# LGB 2055 White Pass Traction issue



## jparmbrust

I just purchased a LGB 2055 White Pass diesel and I've noticed it doesn't have any traction wheels on it, which prevents it from pulling more than 4 cars on a level track layout. Does anyone have any solutions for increasing the traction?

Thanks,
Jim


----------



## Reckers

JP, welcome to the forum. I'll leave the advice on tweaking the diesel to those familiar with your locomotive and suggest a few other things to look at. First, clean your track and wheels to ensure oil and dirt aren't causing your wheels to spin. Second, there is a product you might try---I've never used it, but I will if I get a traction problem: http://www.bullfrogsnot.com/ Yeah, that's right....bullfrog snot. It's a liquid plastic that creates a high-friction tire. Wait and see what the others advise you as well, but if you try this stuff, let us know how it worked for you.


----------



## jparmbrust

Thanks for the advice on on the bull frog snot. I will try it out and let you know how it works.


----------



## tworail

Hmm.. I used to have that loco, can't remember if mine had any traction tires. But to be honest, it weighs almost 10 pounds and should have no trouble pulling twice or three times that many cars.

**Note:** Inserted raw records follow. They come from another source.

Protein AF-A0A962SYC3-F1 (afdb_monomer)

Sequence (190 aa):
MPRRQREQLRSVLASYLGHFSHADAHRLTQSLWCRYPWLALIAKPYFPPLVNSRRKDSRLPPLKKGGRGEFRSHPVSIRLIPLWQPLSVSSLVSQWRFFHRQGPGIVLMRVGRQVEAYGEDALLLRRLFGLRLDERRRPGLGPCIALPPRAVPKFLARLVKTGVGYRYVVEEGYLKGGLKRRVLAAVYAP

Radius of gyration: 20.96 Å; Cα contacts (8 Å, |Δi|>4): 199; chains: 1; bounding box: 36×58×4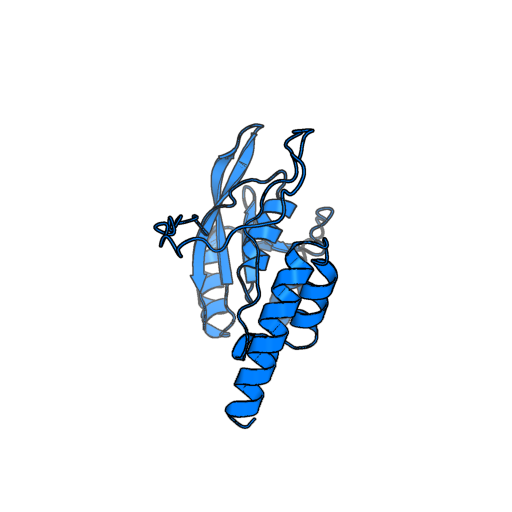9 Å

Secondary structure (DSSP, 8-state):
--HHHHHHHHHHHHHHHHHHHHTT-HHHHHHHHHH-GGGGGTS---------S------PPP--------------------SSS-SS-SSHHHHHHHHHTTSSSEEEEEETTEEEEETHHHHHHHHHH-PPPEEEEETTTEEEEEE-GGGHHHHHHHHHHTT--EEEEEEEEE-TTSPEEEEEEEEE--

Foldseek 3Di:
DDPVVLVVVQVVCVVVLVVCVVVVVVVVLVVVCVVPVCVCVRYPSDDDDPDDPDDDDPDDDDDDDDDDDDPDPDPDPDDDDDLFFDPDDDDPLRRQVSVPVVDFFWEFEDDPQWTKTFDPNQVVCCVVPVADWDPDDDPNGHIMGIDGPVCVVVVVVVCVVVQGKYWYKYFDDADPPRHTTITTDDIDHD

Nearest PDB structures (foldseek):
  1ng9-assembly1_A  TM=8.131E-01  e=8.007E-05  Escherichia coli
  1e3m-assembly1_A  TM=7.487E-01  e=7.515E-05  Escherichia coli
  5yk4-assembly1_A  TM=7.537E-01  e=2.352E-04  Neisseria gonorrhoeae FA 1090
  5yk4-assembly1_B  TM=7.500E-01  e=2.844E-04  Neisseria gonorrhoeae FA 1090
  5x9w-assembly1_B  TM=7.279E-01  e=2.506E-04  Neisseria gonorrhoeae FA 1090

Structure (mmCIF, N/CA/C/O backbone):
data_AF-A0A962SYC3-F1
#
_entry.id   AF-A0A962SYC3-F1
#
loop_
_atom_site.group_PDB
_atom_site.id
_atom_site.type_symbol
_atom_site.label_atom_id
_atom_site.label_alt_id
_atom_site.label_comp_id
_atom_site.label_asym_id
_atom_site.label_entity_id
_atom_site.label_seq_id
_atom_site.pdbx_PDB_ins_code
_atom_site.Cartn_x
_atom_site.Cartn_y
_atom_site.Cartn_z
_atom_site.occupancy
_atom_site.B_iso_or_equiv
_atom_site.auth_seq_id
_atom_site.auth_comp_id
_atom_site.auth_asym_id
_atom_site.auth_atom_id
_atom_site.pdbx_PDB_model_num
ATOM 1 N N . MET A 1 1 ? -15.545 27.338 11.627 1.00 58.72 1 MET A N 1
ATOM 2 C CA . MET A 1 1 ? -15.177 28.388 10.649 1.00 58.72 1 MET A CA 1
ATOM 3 C C . MET A 1 1 ? -16.429 28.858 9.900 1.00 58.72 1 MET A C 1
ATOM 5 O O . MET A 1 1 ? -17.119 28.009 9.335 1.00 58.72 1 MET A O 1
ATOM 9 N N . PRO A 1 2 ? -16.745 30.165 9.913 1.00 78.56 2 PRO A N 1
ATOM 10 C CA . PRO A 1 2 ? -17.861 30.770 9.178 1.00 78.56 2 PRO A CA 1
ATOM 11 C C . PRO A 1 2 ? -17.888 30.391 7.687 1.00 78.56 2 PRO A C 1
ATOM 13 O O . PRO A 1 2 ? -16.843 30.264 7.048 1.00 78.56 2 PRO A O 1
ATOM 16 N N . ARG A 1 3 ? -19.085 30.214 7.108 1.00 68.06 3 ARG A N 1
ATOM 17 C CA . ARG A 1 3 ? -19.274 29.739 5.719 1.00 68.06 3 ARG A CA 1
ATOM 18 C C . ARG A 1 3 ? -18.574 30.625 4.676 1.00 68.06 3 ARG A C 1
ATOM 20 O O . ARG A 1 3 ? -17.834 30.092 3.857 1.00 68.06 3 ARG A O 1
ATOM 27 N N . ARG A 1 4 ? -18.698 31.952 4.794 1.00 70.88 4 ARG A N 1
ATOM 28 C CA . ARG A 1 4 ? -18.030 32.929 3.910 1.00 70.88 4 ARG A CA 1
ATOM 29 C C . ARG A 1 4 ? -16.507 32.790 3.894 1.00 70.88 4 ARG A C 1
ATOM 31 O O . ARG A 1 4 ? -15.899 32.789 2.831 1.00 70.88 4 ARG A O 1
ATOM 38 N N . GLN A 1 5 ? -15.895 32.628 5.066 1.00 69.88 5 GLN A N 1
ATOM 39 C CA . GLN A 1 5 ? -14.441 32.494 5.166 1.00 69.88 5 GLN A CA 1
ATOM 40 C C . GLN A 1 5 ? -13.959 31.183 4.526 1.00 69.88 5 GLN A C 1
ATOM 42 O O . GLN A 1 5 ? -12.902 31.157 3.900 1.00 69.88 5 GLN A O 1
ATOM 47 N N . ARG A 1 6 ? -14.732 30.090 4.643 1.00 71.00 6 ARG A N 1
ATOM 48 C CA . ARG A 1 6 ? -14.408 28.813 3.977 1.00 71.00 6 ARG A CA 1
ATOM 49 C C . ARG A 1 6 ? -14.460 28.933 2.456 1.00 71.00 6 ARG A C 1
ATOM 51 O O . ARG A 1 6 ? -13.597 28.386 1.777 1.00 71.00 6 ARG A O 1
ATOM 58 N N . GLU A 1 7 ? -15.453 29.642 1.931 1.00 68.19 7 GLU A N 1
ATOM 59 C CA . GLU A 1 7 ? -15.619 29.863 0.490 1.00 68.19 7 GLU A CA 1
ATOM 60 C C . GLU A 1 7 ? -14.503 30.757 -0.077 1.00 68.19 7 GLU A C 1
ATOM 62 O O . GLU A 1 7 ? -13.909 30.409 -1.099 1.00 68.19 7 GLU A O 1
ATOM 67 N N . GLN A 1 8 ? -14.126 31.832 0.628 1.00 73.06 8 GLN A N 1
ATOM 68 C CA . GLN A 1 8 ? -12.972 32.664 0.262 1.00 73.06 8 GLN A CA 1
ATOM 69 C C . GLN A 1 8 ? -11.668 31.863 0.259 1.00 73.06 8 GLN A C 1
ATOM 71 O O . GLN A 1 8 ? -10.925 31.896 -0.721 1.00 73.06 8 GLN A O 1
ATOM 76 N N . LEU A 1 9 ? -11.410 31.088 1.316 1.00 75.69 9 LEU A N 1
ATOM 77 C CA . LEU A 1 9 ? -10.199 30.277 1.408 1.00 75.69 9 LEU A CA 1
ATOM 78 C C . LEU A 1 9 ? -10.143 29.215 0.299 1.00 75.69 9 LEU A C 1
ATOM 80 O O . LEU A 1 9 ? -9.095 29.009 -0.308 1.00 75.69 9 LEU A O 1
ATOM 84 N N . ARG A 1 10 ? -11.279 28.586 -0.026 1.00 72.75 10 ARG A N 1
ATOM 85 C CA . ARG A 1 10 ? -11.387 27.637 -1.141 1.00 72.75 10 ARG A CA 1
ATOM 86 C C . ARG A 1 10 ? -11.091 28.299 -2.488 1.00 72.75 10 ARG A C 1
ATOM 88 O O . ARG A 1 10 ? -10.390 27.700 -3.299 1.00 72.75 10 ARG A O 1
ATOM 95 N N . SER A 1 11 ? -11.592 29.513 -2.715 1.00 71.25 11 SER A N 1
ATOM 96 C CA . SER A 1 11 ? -11.340 30.279 -3.943 1.00 71.25 11 SER A CA 1
ATOM 97 C C . SER A 1 11 ? -9.860 30.624 -4.105 1.00 71.25 11 SER A C 1
ATOM 99 O O . SER A 1 11 ? -9.286 30.419 -5.174 1.00 71.25 11 SER A O 1
ATOM 101 N N . VAL A 1 12 ? -9.222 31.105 -3.034 1.00 75.94 12 VAL A N 1
ATOM 102 C CA . VAL A 1 12 ? -7.790 31.432 -3.034 1.00 75.94 12 VAL A CA 1
ATOM 103 C C . VAL A 1 12 ? -6.963 30.173 -3.296 1.00 75.94 12 VAL A C 1
ATOM 105 O O . VAL A 1 12 ? -6.137 30.159 -4.205 1.00 75.94 12 VAL A O 1
ATOM 108 N N . LEU A 1 13 ? -7.235 29.081 -2.574 1.00 74.50 13 LEU A N 1
ATOM 109 C CA . LEU A 1 13 ? -6.525 27.814 -2.762 1.00 74.50 13 LEU A CA 1
ATOM 110 C C . LEU A 1 13 ? -6.685 27.260 -4.178 1.00 74.50 13 LEU A C 1
ATOM 112 O O . LEU A 1 13 ? -5.703 26.800 -4.747 1.00 74.50 13 LEU A O 1
ATOM 116 N N . ALA A 1 14 ? -7.881 27.322 -4.769 1.00 68.00 14 ALA A N 1
ATOM 117 C CA . ALA A 1 14 ? -8.107 26.859 -6.137 1.00 68.00 14 ALA A CA 1
ATOM 118 C C . ALA A 1 14 ? -7.268 27.641 -7.164 1.00 68.00 14 ALA A C 1
ATOM 120 O O . ALA A 1 14 ? -6.687 27.032 -8.062 1.00 68.00 14 ALA A O 1
ATOM 121 N N . SER A 1 15 ? -7.149 28.961 -6.992 1.00 68.31 15 SER A N 1
ATOM 122 C CA . SER A 1 15 ? -6.314 29.815 -7.846 1.00 68.31 15 SER A CA 1
ATOM 123 C C . SER A 1 15 ? -4.826 29.455 -7.729 1.00 68.31 15 SER A C 1
ATOM 125 O O . SER A 1 15 ? -4.168 29.140 -8.723 1.00 68.31 15 SER A O 1
ATOM 127 N N . TYR A 1 16 ? -4.303 29.381 -6.500 1.00 69.69 16 TYR A N 1
ATOM 128 C CA . TYR A 1 16 ? -2.899 29.032 -6.256 1.00 69.69 16 TYR A CA 1
ATOM 129 C C . TYR A 1 16 ? -2.551 27.608 -6.700 1.00 69.69 16 TYR A C 1
ATOM 131 O O . TYR A 1 16 ? -1.491 27.384 -7.281 1.00 69.69 16 TYR A O 1
ATOM 139 N N . LEU A 1 17 ? -3.447 26.642 -6.480 1.00 66.69 17 LEU A N 1
ATOM 140 C CA . LEU A 1 17 ? -3.268 25.267 -6.950 1.00 66.69 17 LEU A CA 1
ATOM 141 C C . LEU A 1 17 ? -3.218 25.180 -8.480 1.00 66.69 17 LEU A C 1
ATOM 143 O O . LEU A 1 17 ? -2.445 24.381 -9.011 1.00 66.69 17 LEU A O 1
ATOM 147 N N . GLY A 1 18 ? -3.975 26.028 -9.182 1.00 61.09 18 GLY A N 1
ATOM 148 C CA . GLY A 1 18 ? -3.865 26.193 -10.631 1.00 61.09 18 GLY A CA 1
ATOM 149 C C . GLY A 1 18 ? -2.465 26.648 -11.046 1.00 61.09 18 GLY A C 1
ATOM 150 O O . GLY A 1 18 ? -1.830 26.005 -11.881 1.00 61.09 18 GLY A O 1
ATOM 151 N N . HIS A 1 19 ? -1.922 27.681 -10.398 1.00 60.62 19 HIS A N 1
ATOM 152 C CA . HIS A 1 19 ? -0.565 28.168 -10.673 1.00 60.62 19 HIS A CA 1
ATOM 153 C C . HIS A 1 19 ? 0.532 27.145 -10.334 1.00 60.62 19 HIS A C 1
ATOM 155 O O . HIS A 1 19 ? 1.471 26.969 -11.111 1.00 60.62 19 HIS A O 1
ATOM 161 N N . PHE A 1 20 ? 0.398 26.405 -9.230 1.00 61.62 20 PHE A N 1
ATOM 162 C CA . PHE A 1 20 ? 1.354 25.362 -8.842 1.00 61.62 20 PHE A CA 1
ATOM 163 C C . PHE A 1 20 ? 1.413 24.188 -9.822 1.00 61.62 20 PHE A C 1
ATOM 165 O O . PHE A 1 20 ? 2.457 23.542 -9.929 1.00 61.62 20 PHE A O 1
ATOM 172 N N . SER A 1 21 ? 0.338 23.937 -10.575 1.00 55.75 21 SER A N 1
ATOM 173 C CA . SER A 1 21 ? 0.321 22.906 -11.617 1.00 55.75 21 SER A CA 1
ATOM 174 C C . SER A 1 21 ? 1.247 23.211 -12.799 1.00 55.75 21 SER A C 1
ATOM 176 O O . SER A 1 21 ? 1.745 22.284 -13.434 1.00 55.75 21 SER A O 1
ATOM 178 N N . HIS A 1 22 ? 1.523 24.494 -13.052 1.00 46.59 22 HIS A N 1
ATOM 179 C CA . HIS A 1 22 ? 2.391 24.950 -14.138 1.00 46.59 22 HIS A CA 1
ATOM 180 C C . HIS A 1 22 ? 3.859 25.126 -13.718 1.00 46.59 22 HIS A C 1
ATOM 182 O O . HIS A 1 22 ? 4.716 25.267 -14.585 1.00 46.59 22 HIS A O 1
ATOM 188 N N . ALA A 1 23 ? 4.160 25.109 -12.416 1.00 44.75 23 ALA A N 1
ATOM 189 C CA . ALA A 1 23 ? 5.455 25.529 -11.870 1.00 44.75 23 ALA A CA 1
ATOM 190 C C . ALA A 1 23 ? 6.313 24.393 -11.268 1.00 44.75 23 ALA A C 1
ATOM 192 O O . ALA A 1 23 ? 7.239 24.674 -10.515 1.00 44.75 23 ALA A O 1
ATOM 193 N N . ASP A 1 24 ? 6.009 23.117 -11.546 1.00 51.62 24 ASP A N 1
ATOM 194 C CA . ASP A 1 24 ? 6.700 21.944 -10.958 1.00 51.62 24 ASP A CA 1
ATOM 195 C C . ASP A 1 24 ? 6.774 21.997 -9.407 1.00 51.62 24 ASP A C 1
ATOM 197 O O . ASP A 1 24 ? 7.713 21.544 -8.752 1.00 51.62 24 ASP A O 1
ATOM 201 N N . ALA A 1 25 ? 5.741 22.568 -8.775 1.00 58.03 25 ALA A N 1
ATOM 202 C CA . ALA A 1 25 ? 5.680 22.825 -7.332 1.00 58.03 25 ALA A CA 1
ATOM 203 C C . ALA A 1 25 ? 5.149 21.622 -6.521 1.00 58.03 25 ALA A C 1
ATOM 205 O O . ALA A 1 25 ? 4.650 21.766 -5.402 1.00 58.03 25 ALA A O 1
ATOM 206 N N . HIS A 1 26 ? 5.272 20.407 -7.062 1.00 57.47 26 HIS A N 1
ATOM 207 C CA . HIS A 1 26 ? 4.647 19.195 -6.523 1.00 57.47 26 HIS A CA 1
ATOM 208 C C . HIS A 1 26 ? 5.059 18.877 -5.079 1.00 57.47 26 HIS A C 1
ATOM 210 O O . HIS A 1 26 ? 4.227 18.454 -4.275 1.00 57.47 26 HIS A O 1
ATOM 216 N N . ARG A 1 27 ? 6.331 19.105 -4.727 1.00 54.53 27 ARG A N 1
ATOM 217 C CA . ARG A 1 27 ? 6.848 18.862 -3.367 1.00 54.53 27 ARG A CA 1
ATOM 218 C C . ARG A 1 27 ? 6.291 19.857 -2.347 1.00 54.53 27 ARG A C 1
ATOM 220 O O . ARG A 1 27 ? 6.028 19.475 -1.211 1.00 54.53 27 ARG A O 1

What kind of cars and what types of wheelsets do they have?

Also, what Reckers said


----------



## jparmbrust

I am running a crane car, (2) box cars and a caboose. All have plastic spoke wheels, which I just cleaned a week ago. Even with 4 cars attached, it struggles as it goes around turns.


----------



## tankist

that's strange. do those plastic wheel-sets provide for smooth rolling cars ?

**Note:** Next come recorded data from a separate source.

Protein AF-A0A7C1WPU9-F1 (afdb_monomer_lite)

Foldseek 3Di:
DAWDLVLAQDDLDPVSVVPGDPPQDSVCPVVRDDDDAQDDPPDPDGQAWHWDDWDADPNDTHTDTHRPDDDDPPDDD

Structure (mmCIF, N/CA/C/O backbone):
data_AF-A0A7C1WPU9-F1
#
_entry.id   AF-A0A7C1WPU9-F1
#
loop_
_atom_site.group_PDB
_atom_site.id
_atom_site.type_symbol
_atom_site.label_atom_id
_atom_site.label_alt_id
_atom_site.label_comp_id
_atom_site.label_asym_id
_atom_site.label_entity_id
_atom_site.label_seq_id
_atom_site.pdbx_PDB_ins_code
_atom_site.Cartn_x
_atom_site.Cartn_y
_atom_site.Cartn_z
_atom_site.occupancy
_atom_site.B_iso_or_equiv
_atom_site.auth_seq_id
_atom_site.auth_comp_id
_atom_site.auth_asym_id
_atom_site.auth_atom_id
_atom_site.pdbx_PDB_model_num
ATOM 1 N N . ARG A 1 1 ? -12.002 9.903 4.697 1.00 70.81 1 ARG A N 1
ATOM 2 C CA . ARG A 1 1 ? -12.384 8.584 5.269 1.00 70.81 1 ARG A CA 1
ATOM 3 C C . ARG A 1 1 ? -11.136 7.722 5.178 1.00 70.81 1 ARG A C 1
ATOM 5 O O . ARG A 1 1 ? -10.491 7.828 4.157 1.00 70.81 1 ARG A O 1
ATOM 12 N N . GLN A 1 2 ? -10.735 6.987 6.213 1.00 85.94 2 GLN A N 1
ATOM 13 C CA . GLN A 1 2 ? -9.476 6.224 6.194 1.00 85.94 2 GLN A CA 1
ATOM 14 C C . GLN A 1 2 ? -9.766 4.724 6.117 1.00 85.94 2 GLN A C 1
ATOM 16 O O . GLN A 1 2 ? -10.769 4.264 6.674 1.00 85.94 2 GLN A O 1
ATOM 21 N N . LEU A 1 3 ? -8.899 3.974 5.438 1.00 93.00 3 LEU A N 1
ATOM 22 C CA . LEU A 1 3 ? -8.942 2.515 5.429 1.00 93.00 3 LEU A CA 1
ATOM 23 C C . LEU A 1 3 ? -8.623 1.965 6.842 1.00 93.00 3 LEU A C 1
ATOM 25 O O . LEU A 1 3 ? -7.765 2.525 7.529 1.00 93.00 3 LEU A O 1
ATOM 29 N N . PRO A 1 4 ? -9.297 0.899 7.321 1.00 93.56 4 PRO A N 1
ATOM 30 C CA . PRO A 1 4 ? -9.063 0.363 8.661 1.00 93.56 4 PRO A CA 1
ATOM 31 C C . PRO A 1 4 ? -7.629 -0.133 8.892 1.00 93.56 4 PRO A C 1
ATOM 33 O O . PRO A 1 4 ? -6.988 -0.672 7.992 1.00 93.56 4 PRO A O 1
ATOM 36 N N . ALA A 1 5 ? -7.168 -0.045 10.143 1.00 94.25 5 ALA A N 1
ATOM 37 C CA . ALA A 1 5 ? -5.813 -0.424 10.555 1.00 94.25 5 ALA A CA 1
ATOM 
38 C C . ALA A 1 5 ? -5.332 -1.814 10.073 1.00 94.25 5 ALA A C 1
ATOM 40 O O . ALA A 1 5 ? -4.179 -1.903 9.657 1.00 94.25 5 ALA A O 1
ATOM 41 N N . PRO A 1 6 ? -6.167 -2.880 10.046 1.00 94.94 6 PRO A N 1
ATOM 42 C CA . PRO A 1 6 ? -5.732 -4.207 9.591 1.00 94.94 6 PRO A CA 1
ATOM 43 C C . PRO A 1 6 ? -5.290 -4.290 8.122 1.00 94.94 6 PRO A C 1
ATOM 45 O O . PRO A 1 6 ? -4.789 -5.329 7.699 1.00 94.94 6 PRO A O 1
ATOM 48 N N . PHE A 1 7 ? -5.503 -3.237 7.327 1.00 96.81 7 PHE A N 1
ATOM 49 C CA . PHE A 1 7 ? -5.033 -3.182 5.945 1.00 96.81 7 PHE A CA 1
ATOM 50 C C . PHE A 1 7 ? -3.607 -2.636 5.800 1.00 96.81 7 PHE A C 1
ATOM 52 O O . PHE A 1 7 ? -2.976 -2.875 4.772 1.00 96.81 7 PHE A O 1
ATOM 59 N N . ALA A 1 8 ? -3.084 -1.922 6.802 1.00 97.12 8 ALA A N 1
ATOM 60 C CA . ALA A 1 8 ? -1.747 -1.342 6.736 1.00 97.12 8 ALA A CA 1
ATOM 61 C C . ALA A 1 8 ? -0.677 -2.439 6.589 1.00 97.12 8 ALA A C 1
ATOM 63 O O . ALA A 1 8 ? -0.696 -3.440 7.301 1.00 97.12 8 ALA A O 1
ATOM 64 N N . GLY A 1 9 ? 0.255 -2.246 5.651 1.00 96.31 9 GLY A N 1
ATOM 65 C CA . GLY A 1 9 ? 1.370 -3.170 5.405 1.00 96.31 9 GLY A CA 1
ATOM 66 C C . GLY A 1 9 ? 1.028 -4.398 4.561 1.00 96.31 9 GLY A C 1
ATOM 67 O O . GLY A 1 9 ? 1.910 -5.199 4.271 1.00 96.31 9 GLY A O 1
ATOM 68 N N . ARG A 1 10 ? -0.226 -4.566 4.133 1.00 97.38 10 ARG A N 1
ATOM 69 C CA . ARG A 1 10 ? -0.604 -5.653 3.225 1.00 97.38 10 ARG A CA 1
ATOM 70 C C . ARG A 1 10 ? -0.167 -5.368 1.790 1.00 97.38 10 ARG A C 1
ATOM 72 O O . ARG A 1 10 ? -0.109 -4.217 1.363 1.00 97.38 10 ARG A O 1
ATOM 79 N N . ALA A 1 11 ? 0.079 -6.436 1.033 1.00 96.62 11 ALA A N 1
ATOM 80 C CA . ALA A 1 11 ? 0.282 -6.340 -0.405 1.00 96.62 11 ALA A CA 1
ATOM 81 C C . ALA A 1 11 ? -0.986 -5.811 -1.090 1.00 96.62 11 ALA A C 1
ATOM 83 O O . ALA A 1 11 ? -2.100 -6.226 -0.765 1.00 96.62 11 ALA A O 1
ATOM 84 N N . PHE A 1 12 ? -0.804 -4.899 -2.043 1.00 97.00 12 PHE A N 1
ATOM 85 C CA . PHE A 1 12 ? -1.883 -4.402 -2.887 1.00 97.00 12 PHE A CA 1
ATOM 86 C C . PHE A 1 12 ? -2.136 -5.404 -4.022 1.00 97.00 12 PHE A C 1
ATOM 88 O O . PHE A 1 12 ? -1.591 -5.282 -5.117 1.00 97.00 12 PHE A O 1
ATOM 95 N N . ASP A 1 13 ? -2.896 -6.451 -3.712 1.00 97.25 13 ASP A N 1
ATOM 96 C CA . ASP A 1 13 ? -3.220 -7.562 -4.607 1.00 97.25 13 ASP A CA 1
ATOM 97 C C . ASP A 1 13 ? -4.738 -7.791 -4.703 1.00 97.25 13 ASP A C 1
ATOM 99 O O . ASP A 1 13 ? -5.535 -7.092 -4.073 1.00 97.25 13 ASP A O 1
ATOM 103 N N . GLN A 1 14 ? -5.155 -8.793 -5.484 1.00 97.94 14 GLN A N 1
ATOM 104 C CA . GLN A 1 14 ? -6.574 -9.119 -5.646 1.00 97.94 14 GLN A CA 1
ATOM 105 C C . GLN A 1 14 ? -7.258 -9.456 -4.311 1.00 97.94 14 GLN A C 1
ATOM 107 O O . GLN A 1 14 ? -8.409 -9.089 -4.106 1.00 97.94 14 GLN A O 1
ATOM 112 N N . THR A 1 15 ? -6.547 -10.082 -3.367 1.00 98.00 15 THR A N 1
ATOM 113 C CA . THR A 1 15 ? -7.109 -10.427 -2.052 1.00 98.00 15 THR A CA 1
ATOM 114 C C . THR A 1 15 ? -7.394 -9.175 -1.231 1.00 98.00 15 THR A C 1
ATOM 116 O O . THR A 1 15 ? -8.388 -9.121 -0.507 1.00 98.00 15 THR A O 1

perhaps traction tires will solve the problem but just keep in mind that they entail another , perhaps a bigger one. if your engine struck something on your layout and that something prevents him from rolling on, you want your wheels to spin instead of stalling the motor and melting parts. in more moderate scenarios, dragging more cars then possible you will increase electrical load on motor .

i'd say good clean wheels are the way to go


----------



## jparmbrust

Thanks, I try cleaning the wheels on the engine and see how the bull frog snot works.


----------



## jparmbrust

Thanks for the advice. I found out what the problem was. I took the gear box apart and found that the front wheel set was not connecting with the gears. I switched the front and back wheel sets and it works great. I'm sure the addition of the bull frog snot will just add to the traction.

I do have one more question. I found a switch on the top of the engine, with a 0,1,2,3. Does anyone know what they do?

Thanks again,
Jim


----------



## tworail

jparmbrust said:


> Thanks for the advice. I found out what the problem was. I took the gear box apart and found that the front wheel set was not connecting with the gears. I switched the front and back wheel sets and it works great. I'm sure the addition of the bull frog snot will just add to the traction.
> 
> I do have one more question. I found a switch on the top of the engine, with a 0,1,2,3. Does anyone know what they do?
> 
> Thanks again,
> Jim


This allows you to turn off power to the loco while on the track for 'parking'. One of the settings allows for lights only, but no motive power. Play around with it you will see.

John


----------



## Connors196

*Are you using 1100 track in the turns?*

Hello,

I've got both a comment and a question. I just purchased this same Loco used and noticed the same problem going into an 1100 piece of turning track. I as well have no traction tires and it will literally stop, with wheels turning going into the turn pulling no cars. I think the issue is the diameter of the turn. I remember reading years ago that some LGB Locos namely one like this that has a single truck with 3 fixed axles cannot be used on the tighter diameter turns like the 1100 bends. Perhaps the 1500 would work better and I know they make an even larger diameter bend but the model # escapes me. Anyone with any first hand knowledge of this issue I welcome your ideas. I would like to know definitively what bends this loco is designed to be used on so that I don't run into issues later on with a planned layout. I am aware that cleaning, tires, and other fixes can improve its performance but finding out what it was designed for would help and I don't have any manuals on it.

Thanks,


----------



## Dan Pierce

All LGB engines are designed to be able to go through the R1 4 foot/1200mm diameter curves. They may not look nice, but they will do it.

Problem with the 3 axle trucks is not all wheels are powered, therefore track must be level side to side and end to end.


----------



## Big Ed

Did you look here for a manual?

http://www.modeltrainforum.com/showthread.php?t=2974


----------